Bild: Ahmed al-Qassas vor dem Zelt seiner Familie. Links neben den Kindern verl…
Deir al-Balah/Chan Junis/Berlin taz | Vor dem Zelt von Ahmed al-Qassas
riecht es nach Abwasser. In einem flachen Graben nur wenige Meter neben der
temporären Behausung seiner Familie steht die Brühe und versickert nach und
nach im sandigen Boden. Nach der israelischen Invasion der Stadt Rafah im
Süden des Gazastreifens ist die Familie al-Qassas nach Chan Junis geflohen,
seitdem leben Eltern und Kinder dort als Binnengeflüchtete in einem
Zeltcamp. Was früher eine Selbstverständlichkeit war – fließendes Wasser,
sauberes Trinkwasser, ein Bad, eine Toilette –, ist für sie jetzt zum
Problem geworden.
Früher, in seiner Wohnung in Rafah, an der Grenze zum Nachbarland Ägypten,
öffnete Ahmed al-Qassas einfach den Hahn. Nun warte seine Familie täglich
darauf, dass der Lastwagen mit entsalztem Meerwasser ins Camp komme.
„Manchmal bezahlen wir eine kleine Gebühr, manchmal stellen
Hilfsorganisationen es kostenlos zur Verfügung“, erzählt al-Qassas. Mit
Kanistern in den Händen stellen er oder seine Kinder sich dann in die Reihe
der Wartenden. Es ist die einzige Option, um günstig an sauberes
Trinkwasser zu kommen.
Bisher konnte al-Qassas sich die „kleine Gebühr“ leisten – obwohl er in
Rafah neben der Wohnung auch seine Arbeit in einem Supermarkt verloren hat.

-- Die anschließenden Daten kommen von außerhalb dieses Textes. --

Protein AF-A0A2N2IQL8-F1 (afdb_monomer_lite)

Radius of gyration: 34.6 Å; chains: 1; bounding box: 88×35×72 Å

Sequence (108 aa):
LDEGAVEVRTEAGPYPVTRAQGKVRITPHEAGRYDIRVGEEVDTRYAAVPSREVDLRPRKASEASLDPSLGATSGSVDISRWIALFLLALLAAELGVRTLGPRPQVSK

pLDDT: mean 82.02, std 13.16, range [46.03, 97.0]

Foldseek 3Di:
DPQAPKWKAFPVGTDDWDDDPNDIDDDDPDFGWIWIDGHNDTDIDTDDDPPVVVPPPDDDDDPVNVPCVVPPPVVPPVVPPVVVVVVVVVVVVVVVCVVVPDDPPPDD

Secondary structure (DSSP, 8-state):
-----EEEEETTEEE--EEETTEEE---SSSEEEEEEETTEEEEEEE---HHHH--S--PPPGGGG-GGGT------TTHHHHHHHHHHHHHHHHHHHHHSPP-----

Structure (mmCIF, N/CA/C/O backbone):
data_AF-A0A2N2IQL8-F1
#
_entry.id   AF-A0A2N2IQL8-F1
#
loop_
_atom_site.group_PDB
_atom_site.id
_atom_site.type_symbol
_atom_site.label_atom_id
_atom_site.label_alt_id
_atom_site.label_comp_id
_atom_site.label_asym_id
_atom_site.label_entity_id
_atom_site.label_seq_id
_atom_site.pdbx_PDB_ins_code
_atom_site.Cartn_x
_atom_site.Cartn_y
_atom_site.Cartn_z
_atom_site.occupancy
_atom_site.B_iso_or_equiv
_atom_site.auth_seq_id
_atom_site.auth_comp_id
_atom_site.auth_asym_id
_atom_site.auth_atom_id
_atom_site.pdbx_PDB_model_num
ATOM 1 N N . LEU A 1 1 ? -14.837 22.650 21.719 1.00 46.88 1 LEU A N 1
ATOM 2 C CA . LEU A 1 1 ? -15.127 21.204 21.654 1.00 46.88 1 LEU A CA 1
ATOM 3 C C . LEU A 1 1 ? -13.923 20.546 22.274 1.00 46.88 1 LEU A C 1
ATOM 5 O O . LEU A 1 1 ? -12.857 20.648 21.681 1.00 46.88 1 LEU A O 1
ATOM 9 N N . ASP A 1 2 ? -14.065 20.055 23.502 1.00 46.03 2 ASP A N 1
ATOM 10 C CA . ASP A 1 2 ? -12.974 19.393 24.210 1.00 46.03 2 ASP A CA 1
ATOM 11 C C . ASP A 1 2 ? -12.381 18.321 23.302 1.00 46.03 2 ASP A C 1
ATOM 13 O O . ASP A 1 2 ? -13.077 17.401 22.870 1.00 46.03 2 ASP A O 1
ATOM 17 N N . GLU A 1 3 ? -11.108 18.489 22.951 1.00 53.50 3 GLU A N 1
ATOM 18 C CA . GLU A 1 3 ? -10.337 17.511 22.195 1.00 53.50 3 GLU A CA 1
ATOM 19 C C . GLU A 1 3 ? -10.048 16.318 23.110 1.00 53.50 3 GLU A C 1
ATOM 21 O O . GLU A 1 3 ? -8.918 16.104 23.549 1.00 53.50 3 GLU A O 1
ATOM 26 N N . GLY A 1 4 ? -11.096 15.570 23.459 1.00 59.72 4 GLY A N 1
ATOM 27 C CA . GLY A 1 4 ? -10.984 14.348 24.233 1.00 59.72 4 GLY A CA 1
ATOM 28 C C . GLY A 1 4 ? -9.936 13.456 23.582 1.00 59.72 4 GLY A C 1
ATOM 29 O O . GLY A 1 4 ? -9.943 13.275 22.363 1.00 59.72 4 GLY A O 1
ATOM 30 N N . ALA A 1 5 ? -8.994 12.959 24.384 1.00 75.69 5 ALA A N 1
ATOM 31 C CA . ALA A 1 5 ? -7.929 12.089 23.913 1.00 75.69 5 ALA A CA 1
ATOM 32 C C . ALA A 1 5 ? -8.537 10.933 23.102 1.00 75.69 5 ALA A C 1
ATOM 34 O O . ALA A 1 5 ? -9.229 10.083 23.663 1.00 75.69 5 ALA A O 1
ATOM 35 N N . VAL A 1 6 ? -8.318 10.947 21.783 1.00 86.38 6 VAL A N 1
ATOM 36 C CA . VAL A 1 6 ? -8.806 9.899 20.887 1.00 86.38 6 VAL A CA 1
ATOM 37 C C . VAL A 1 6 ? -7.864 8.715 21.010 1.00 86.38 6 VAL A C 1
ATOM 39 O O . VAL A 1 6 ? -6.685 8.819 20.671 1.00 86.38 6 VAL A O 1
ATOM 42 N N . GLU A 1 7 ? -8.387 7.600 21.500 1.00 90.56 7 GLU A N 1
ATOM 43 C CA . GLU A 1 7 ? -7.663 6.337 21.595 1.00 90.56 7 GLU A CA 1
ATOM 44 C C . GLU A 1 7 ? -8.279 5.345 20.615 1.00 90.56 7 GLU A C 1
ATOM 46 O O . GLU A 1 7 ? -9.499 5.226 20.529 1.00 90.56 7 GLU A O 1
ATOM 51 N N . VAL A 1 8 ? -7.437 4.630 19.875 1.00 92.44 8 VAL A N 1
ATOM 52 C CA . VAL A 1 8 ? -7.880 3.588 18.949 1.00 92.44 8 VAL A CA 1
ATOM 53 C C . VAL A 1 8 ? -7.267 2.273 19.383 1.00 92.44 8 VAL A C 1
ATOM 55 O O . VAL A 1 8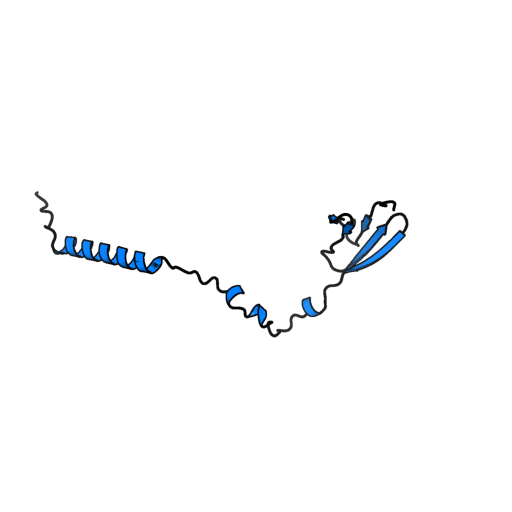 ? -6.074 2.209 19.685 1.00 92.44 8 VAL A O 1
ATOM 58 N N . ARG A 1 9 ? -8.079 1.222 19.407 1.00 93.56 9 ARG A N 1
ATOM 59 C CA . ARG A 1 9 ? -7.648 -0.142 19.703 1.00 93.56 9 ARG A CA 1
ATOM 60 C C . ARG A 1 9 ? -8.135 -1.100 18.627 1.00 93.56 9 ARG A C 1
ATOM 62 O O . ARG A 1 9 ? -9.228 -0.947 18.090 1.00 93.56 9 ARG A O 1
ATOM 69 N N . THR A 1 10 ? -7.312 -2.089 18.332 1.00 92.69 10 THR A N 1
ATOM 70 C CA . THR A 1 10 ? -7.639 -3.256 17.513 1.00 92.69 10 THR A CA 1
ATOM 71 C C . THR A 1 10 ? -7.508 -4.511 18.369 1.00 92.69 10 THR A C 1
ATOM 73 O O . THR A 1 10 ? -7.077 -4.446 19.523 1.00 92.69 10 THR A O 1
ATOM 76 N N . GLU A 1 11 ? -7.828 -5.675 17.805 1.00 89.75 11 GLU A N 1
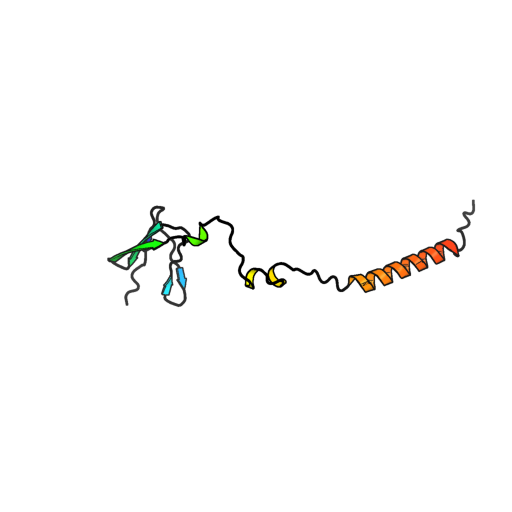ATOM 77 C CA . GLU A 1 11 ? -7.551 -6.959 18.466 1.00 89.75 11 GLU A CA 1
ATOM 78 C C . GLU A 1 11 ? -6.055 -7.155 18.769 1.00 89.75 11 GLU A C 1
ATOM 80 O O . GLU A 1 11 ? -5.704 -7.776 19.768 1.00 89.75 11 GLU A O 1
ATOM 85 N N . ALA A 1 12 ? -5.172 -6.577 17.947 1.00 89.12 12 ALA A N 1
ATOM 86 C CA . ALA A 1 12 ? -3.724 -6.626 18.141 1.00 89.12 12 ALA A CA 1
ATOM 87 C C . ALA A 1 12 ? -3.210 -5.643 19.213 1.00 89.12 12 ALA A C 1
ATOM 89 O O . ALA A 1 12 ? -2.055 -5.743 19.627 1.00 89.12 12 ALA A O 1
ATOM 90 N N . GLY A 1 13 ? -4.042 -4.704 19.679 1.00 91.38 13 GLY A N 1
ATOM 91 C CA . GLY A 1 13 ? -3.696 -3.742 20.726 1.00 91.38 13 GLY A CA 1
ATOM 92 C C . GLY A 1 13 ? -3.902 -2.275 20.324 1.00 91.38 13 GLY A C 1
ATOM 93 O O . GLY A 1 13 ? -4.725 -1.971 19.460 1.00 91.38 13 GLY A O 1
ATOM 94 N N . PRO A 1 14 ? -3.210 -1.326 20.982 1.00 92.12 14 PRO A N 1
ATOM 95 C CA . PRO A 1 14 ? -3.316 0.099 20.670 1.00 92.12 14 PRO A CA 1
ATOM 96 C C . PRO A 1 14 ? -2.894 0.406 19.229 1.00 92.12 14 PRO A C 1
ATOM 98 O O . PRO A 1 14 ? -1.867 -0.081 18.759 1.00 92.12 14 PRO A O 1
ATOM 101 N N . TYR A 1 15 ? -3.659 1.255 18.546 1.00 91.06 15 TYR A N 1
ATOM 102 C CA . TYR A 1 15 ? -3.425 1.627 17.154 1.00 91.06 15 TYR A CA 1
ATOM 103 C C . TYR A 1 15 ? -3.030 3.107 17.036 1.00 91.06 15 TYR A C 1
ATOM 105 O O . TYR A 1 15 ? -3.630 3.957 17.703 1.00 91.06 15 TYR A O 1
ATOM 113 N N . PRO A 1 16 ? -2.033 3.453 16.199 1.00 90.12 16 PRO A N 1
ATOM 114 C CA . PRO A 1 16 ? -1.544 4.820 16.092 1.00 90.12 16 PRO A CA 1
ATOM 115 C C . PRO A 1 16 ? -2.599 5.770 15.518 1.00 90.12 16 PRO A C 1
ATOM 117 O O . PRO A 1 16 ? -3.326 5.456 14.574 1.00 90.12 16 PRO A O 1
ATOM 120 N N . VAL A 1 17 ? -2.627 6.982 16.065 1.00 88.44 17 VAL A N 1
ATOM 121 C CA . VAL A 1 17 ? -3.537 8.051 15.653 1.00 88.44 17 VAL A CA 1
ATOM 122 C C . VAL A 1 17 ? -2.716 9.207 15.102 1.00 88.44 17 VAL A C 1
ATOM 124 O O . VAL A 1 17 ? -1.773 9.669 15.742 1.00 88.44 17 VAL A O 1
ATOM 127 N N . THR A 1 18 ? -3.063 9.696 13.912 1.00 88.50 18 THR A N 1
ATOM 128 C CA . THR A 1 18 ? -2.369 10.826 13.284 1.00 88.50 18 THR A CA 1
ATOM 129 C C . THR A 1 18 ? -3.248 12.071 13.319 1.00 88.50 18 THR A C 1
ATOM 131 O O . THR A 1 18 ? -4.471 11.997 13.212 1.00 88.50 18 THR A O 1
ATOM 134 N N . ARG A 1 19 ? -2.636 13.250 13.449 1.00 85.38 19 ARG A N 1
ATOM 135 C CA . ARG A 1 19 ? -3.326 14.532 13.275 1.00 85.38 19 ARG A CA 1
ATOM 136 C C . ARG A 1 19 ? -2.935 15.131 11.931 1.00 85.38 19 ARG A C 1
ATOM 138 O O . ARG A 1 19 ? -1.755 15.304 11.651 1.00 85.38 19 ARG A O 1
ATOM 145 N N . ALA A 1 20 ? -3.923 15.441 11.102 1.00 84.25 20 ALA A N 1
ATOM 146 C CA . ALA A 1 20 ? -3.719 16.059 9.798 1.00 84.25 20 ALA A CA 1
ATOM 147 C C . ALA A 1 20 ? -4.782 17.138 9.573 1.00 84.25 20 ALA A C 1
ATOM 149 O O . ALA A 1 20 ? -5.965 16.898 9.804 1.00 84.25 20 ALA A O 1
ATOM 150 N N . GLN A 1 21 ? -4.365 18.326 9.121 1.00 83.69 21 GLN A N 1
ATOM 151 C CA . GLN A 1 21 ? -5.267 19.447 8.803 1.00 83.69 21 GLN A CA 1
ATOM 152 C C . GLN A 1 21 ? -6.208 19.839 9.963 1.00 83.69 21 GLN A C 1
ATOM 154 O O . GLN A 1 21 ? -7.388 20.112 9.755 1.00 83.69 21 GLN A O 1
ATOM 159 N N . GLY A 1 22 ? -5.704 19.815 11.202 1.00 83.06 22 GLY A N 1
ATOM 160 C CA . GLY A 1 22 ? -6.496 20.146 12.394 1.00 83.06 22 GLY A CA 1
ATOM 161 C C . GLY A 1 22 ? -7.561 19.106 12.762 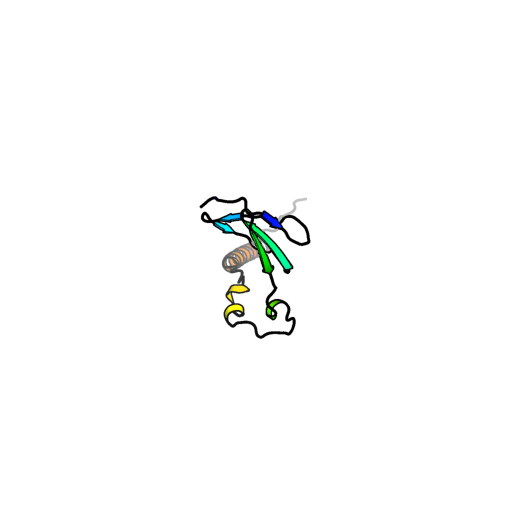1.00 83.06 22 GLY A C 1
ATOM 162 O O . GLY A 1 22 ? -8.418 19.386 13.592 1.00 83.06 22 GLY A O 1
ATOM 163 N N . LYS A 1 23 ? -7.529 17.911 12.157 1.00 84.50 23 LYS A N 1
ATOM 164 C CA . LYS A 1 23 ? -8.441 16.805 12.464 1.00 84.50 23 LYS A CA 1
ATOM 165 C C . LYS A 1 23 ? -7.663 15.563 12.878 1.00 84.50 23 LYS A C 1
ATOM 167 O O . LYS A 1 23 ? -6.558 15.307 12.394 1.00 84.50 23 LYS A O 1
ATOM 172 N N . VAL A 1 24 ? -8.266 14.771 13.759 1.00 86.19 24 VAL A N 1
ATOM 173 C CA . VAL A 1 24 ? -7.801 13.414 14.045 1.00 86.19 24 VAL A CA 1
ATOM 174 C C . VAL A 1 24 ? -8.133 12.532 12.842 1.00 86.19 24 VAL A C 1
ATOM 176 O O . VAL A 1 24 ? -9.277 12.493 12.391 1.00 86.19 24 VAL A O 1
ATOM 179 N N . ARG A 1 25 ? -7.122 11.856 12.293 1.00 87.56 25 ARG A N 1
ATOM 180 C CA . ARG A 1 25 ? -7.239 10.959 11.145 1.00 87.56 25 ARG A CA 1
ATOM 181 C C . ARG A 1 25 ? -6.635 9.608 11.491 1.00 87.56 25 ARG A C 1
ATOM 183 O O . ARG A 1 25 ? -5.509 9.516 11.972 1.00 87.56 25 ARG A O 1
ATOM 190 N N . ILE A 1 26 ? -7.393 8.564 11.192 1.00 87.06 26 ILE A N 1
ATOM 191 C CA . ILE A 1 26 ? -6.980 7.176 11.353 1.00 87.06 26 ILE A CA 1
ATOM 192 C C . ILE A 1 26 ? -7.071 6.548 9.967 1.00 87.06 26 ILE A C 1
ATOM 194 O O . ILE A 1 26 ? -8.130 6.595 9.340 1.00 87.06 26 ILE A O 1
ATOM 198 N N . THR A 1 27 ? -5.959 6.005 9.483 1.00 89.12 27 THR A N 1
ATOM 199 C CA . THR A 1 27 ? -5.913 5.236 8.237 1.00 89.12 27 THR A CA 1
ATOM 200 C C . THR A 1 27 ? -5.616 3.785 8.612 1.00 89.12 27 THR A C 1
ATOM 202 O O . THR A 1 27 ? -4.512 3.510 9.084 1.00 89.12 27 THR A O 1
ATOM 205 N N . PRO A 1 28 ? -6.585 2.867 8.471 1.00 88.44 28 PRO A N 1
ATOM 206 C CA . PRO A 1 28 ? -6.375 1.442 8.711 1.00 88.44 28 PRO A CA 1
ATOM 207 C C . PRO A 1 28 ? -5.344 0.858 7.737 1.00 88.44 28 PRO A C 1
ATOM 209 O O . PRO A 1 28 ? -5.456 1.063 6.529 1.00 88.44 28 PRO A O 1
ATOM 212 N N . HIS A 1 29 ? -4.354 0.133 8.257 1.00 84.94 29 HIS A N 1
ATOM 213 C CA . HIS A 1 29 ? -3.397 -0.644 7.462 1.00 84.94 29 HIS A CA 1
ATOM 214 C C . HIS A 1 29 ? -3.837 -2.101 7.284 1.00 84.94 29 HIS A C 1
ATOM 216 O O . HIS A 1 29 ? -3.386 -2.772 6.361 1.00 84.94 29 HIS A O 1
ATOM 222 N N . GLU A 1 30 ? -4.731 -2.574 8.149 1.00 88.00 30 GLU A N 1
ATOM 223 C CA . GLU A 1 30 ? -5.221 -3.946 8.177 1.00 88.00 30 GLU A CA 1
ATOM 224 C C . GLU A 1 30 ? -6.751 -3.947 8.108 1.00 88.00 30 GLU A C 1
ATOM 226 O O . GLU A 1 30 ? -7.420 -2.986 8.499 1.00 88.00 30 GLU A O 1
ATOM 231 N N . ALA A 1 31 ? -7.319 -5.027 7.574 1.00 90.62 31 ALA A N 1
ATOM 232 C CA . ALA A 1 31 ? -8.755 -5.250 7.656 1.00 90.62 31 ALA A CA 1
ATOM 233 C C . ALA A 1 31 ? -9.107 -5.800 9.037 1.00 90.62 31 ALA A C 1
ATOM 235 O O . ALA A 1 31 ? -8.398 -6.651 9.567 1.00 90.62 31 ALA A O 1
ATOM 236 N N . GLY A 1 32 ? -10.223 -5.350 9.598 1.00 92.94 32 GLY A N 1
ATOM 237 C CA . GLY A 1 32 ? -10.676 -5.811 10.900 1.00 92.94 32 GLY A CA 1
ATOM 238 C C . GLY A 1 32 ? -11.454 -4.763 11.676 1.00 92.94 32 GLY A C 1
ATOM 239 O O . GLY A 1 32 ? -11.897 -3.746 11.135 1.00 92.94 32 GLY A O 1
ATOM 240 N N . ARG A 1 33 ? -11.638 -5.059 12.961 1.00 94.19 33 ARG A N 1
ATOM 241 C CA . ARG A 1 33 ? -12.359 -4.228 13.920 1.00 94.19 33 ARG A CA 1
ATOM 242 C C . ARG A 1 33 ? -11.436 -3.179 14.543 1.00 94.19 33 ARG A C 1
ATOM 244 O O . ARG A 1 33 ? -10.331 -3.492 14.978 1.00 94.19 33 ARG A O 1
ATOM 251 N N . TYR A 1 34 ? -11.946 -1.959 14.639 1.00 95.19 34 TYR A N 1
ATOM 252 C CA . TYR A 1 34 ? -11.310 -0.814 15.273 1.00 95.19 34 TYR A CA 1
ATOM 253 C C . TYR A 1 34 ? -12.282 -0.204 16.280 1.00 95.19 34 TYR A C 1
ATOM 255 O O . TYR A 1 34 ? -13.329 0.313 15.894 1.00 95.19 34 TYR A O 1
ATOM 263 N N . ASP A 1 35 ? -11.929 -0.245 17.559 1.00 94.81 35 ASP A N 1
ATOM 264 C CA . ASP A 1 35 ? -12.663 0.443 18.616 1.00 94.81 35 ASP A CA 1
ATOM 265 C C . ASP A 1 35 ? -12.040 1.829 18.822 1.00 94.81 35 ASP A C 1
ATOM 267 O O . ASP A 1 35 ? -10.853 1.961 19.132 1.00 94.81 35 ASP A O 1
ATOM 271 N N . ILE A 1 36 ? -12.836 2.869 18.598 1.00 93.50 36 ILE A N 1
ATOM 272 C CA . ILE A 1 36 ? -12.438 4.273 18.638 1.00 93.50 36 ILE A CA 1
ATOM 273 C C . ILE A 1 36 ? -13.103 4.900 19.856 1.00 93.50 36 ILE A C 1
ATOM 275 O O . ILE A 1 36 ? -14.322 5.034 19.910 1.00 93.50 36 ILE A O 1
ATOM 279 N N . ARG A 1 37 ? -12.299 5.311 20.831 1.00 92.31 37 ARG A N 1
ATOM 280 C CA . ARG A 1 37 ? -12.777 5.996 22.027 1.00 92.31 37 ARG A CA 1
ATOM 281 C C . ARG A 1 37 ? -12.575 7.499 21.887 1.00 92.31 37 ARG A C 1
ATOM 283 O O . ARG A 1 37 ? -11.450 7.950 21.670 1.00 92.31 37 ARG A O 1
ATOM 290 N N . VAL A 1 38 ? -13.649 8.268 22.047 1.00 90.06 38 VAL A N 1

[1][Doch seit vergangener Woche hat Israel seine Stromlieferungen in den
Gazastreifen wieder unterbrochen]: ein Druckmittel, um die Hamas zu
Zugeständnissen in den Verhandlungen über den Geisel-Waffenruhe-Deal zu
zwingen. Und eine Bedrohung für Familie al-Qassas. Denn mit dem Strom aus
Israel wurde im nördlich von Chan Junis gelegenen Deir al-Balah die
Entsalzungsanlage betrieben, die Südgaza mit Frischwasser versorgt. Ohne
den Strom aus Israel musste die nun in die Notversorgung wechseln.
Entsalztes Wasser wird knapp, die Preise dafür steigen.
Schon einmal hatte Israel seine Stromlieferungen in den Gazastreifen
gekappt – am 7. Oktober 2023, nach dem Beginn des Massakers der Hamas und
anderer militanter Gruppen an israelischen Zivilisten und Soldaten. Etwa
120 Megawatt habe der Gazastreifen damals innerhalb kürzester Zeit
eingebüßt, erzählt Mohammed Thabet, Sprecher der Gaza Electricity
Distribution Company (GEDCO). Das ist der Großteil des vor dem Krieg im
Küstenstreifen verbrauchten Stroms. Das einzige Kraftwerk im Gazastreifen
konnte [2][verschiedenen Medien] zufolge zusätzliche 80 Megawatt
produzieren. Doch auch das reichte längst nicht aus, um den Bedarf zu
decken. Mit Treibstoff betriebene Generatoren im Privat- und Firmenbesitz
sowie Solarpanels gewannen an Bedeutung. Aber bis heute ist nur ein
Bruchteil des Vorkriegsniveaus an Megawatt erreicht.
## Vergebliche Zusammenarbeit mit Israel
Ende 2024 hatten die palästinensische Energiebehörde, GEDCO und
US-amerikanische Mediatoren mit Israel ausgehandelt, dass die
Entsalzungsanlage in Deir al-Balah mit 5 Megawatt aus Israel versorgt
werden soll. Durch israelische Angriffe, erzählt Thabet, sei zuvor die
große Stromleitung, die zu der Entsalzungsanlage führt, beschädigt worden.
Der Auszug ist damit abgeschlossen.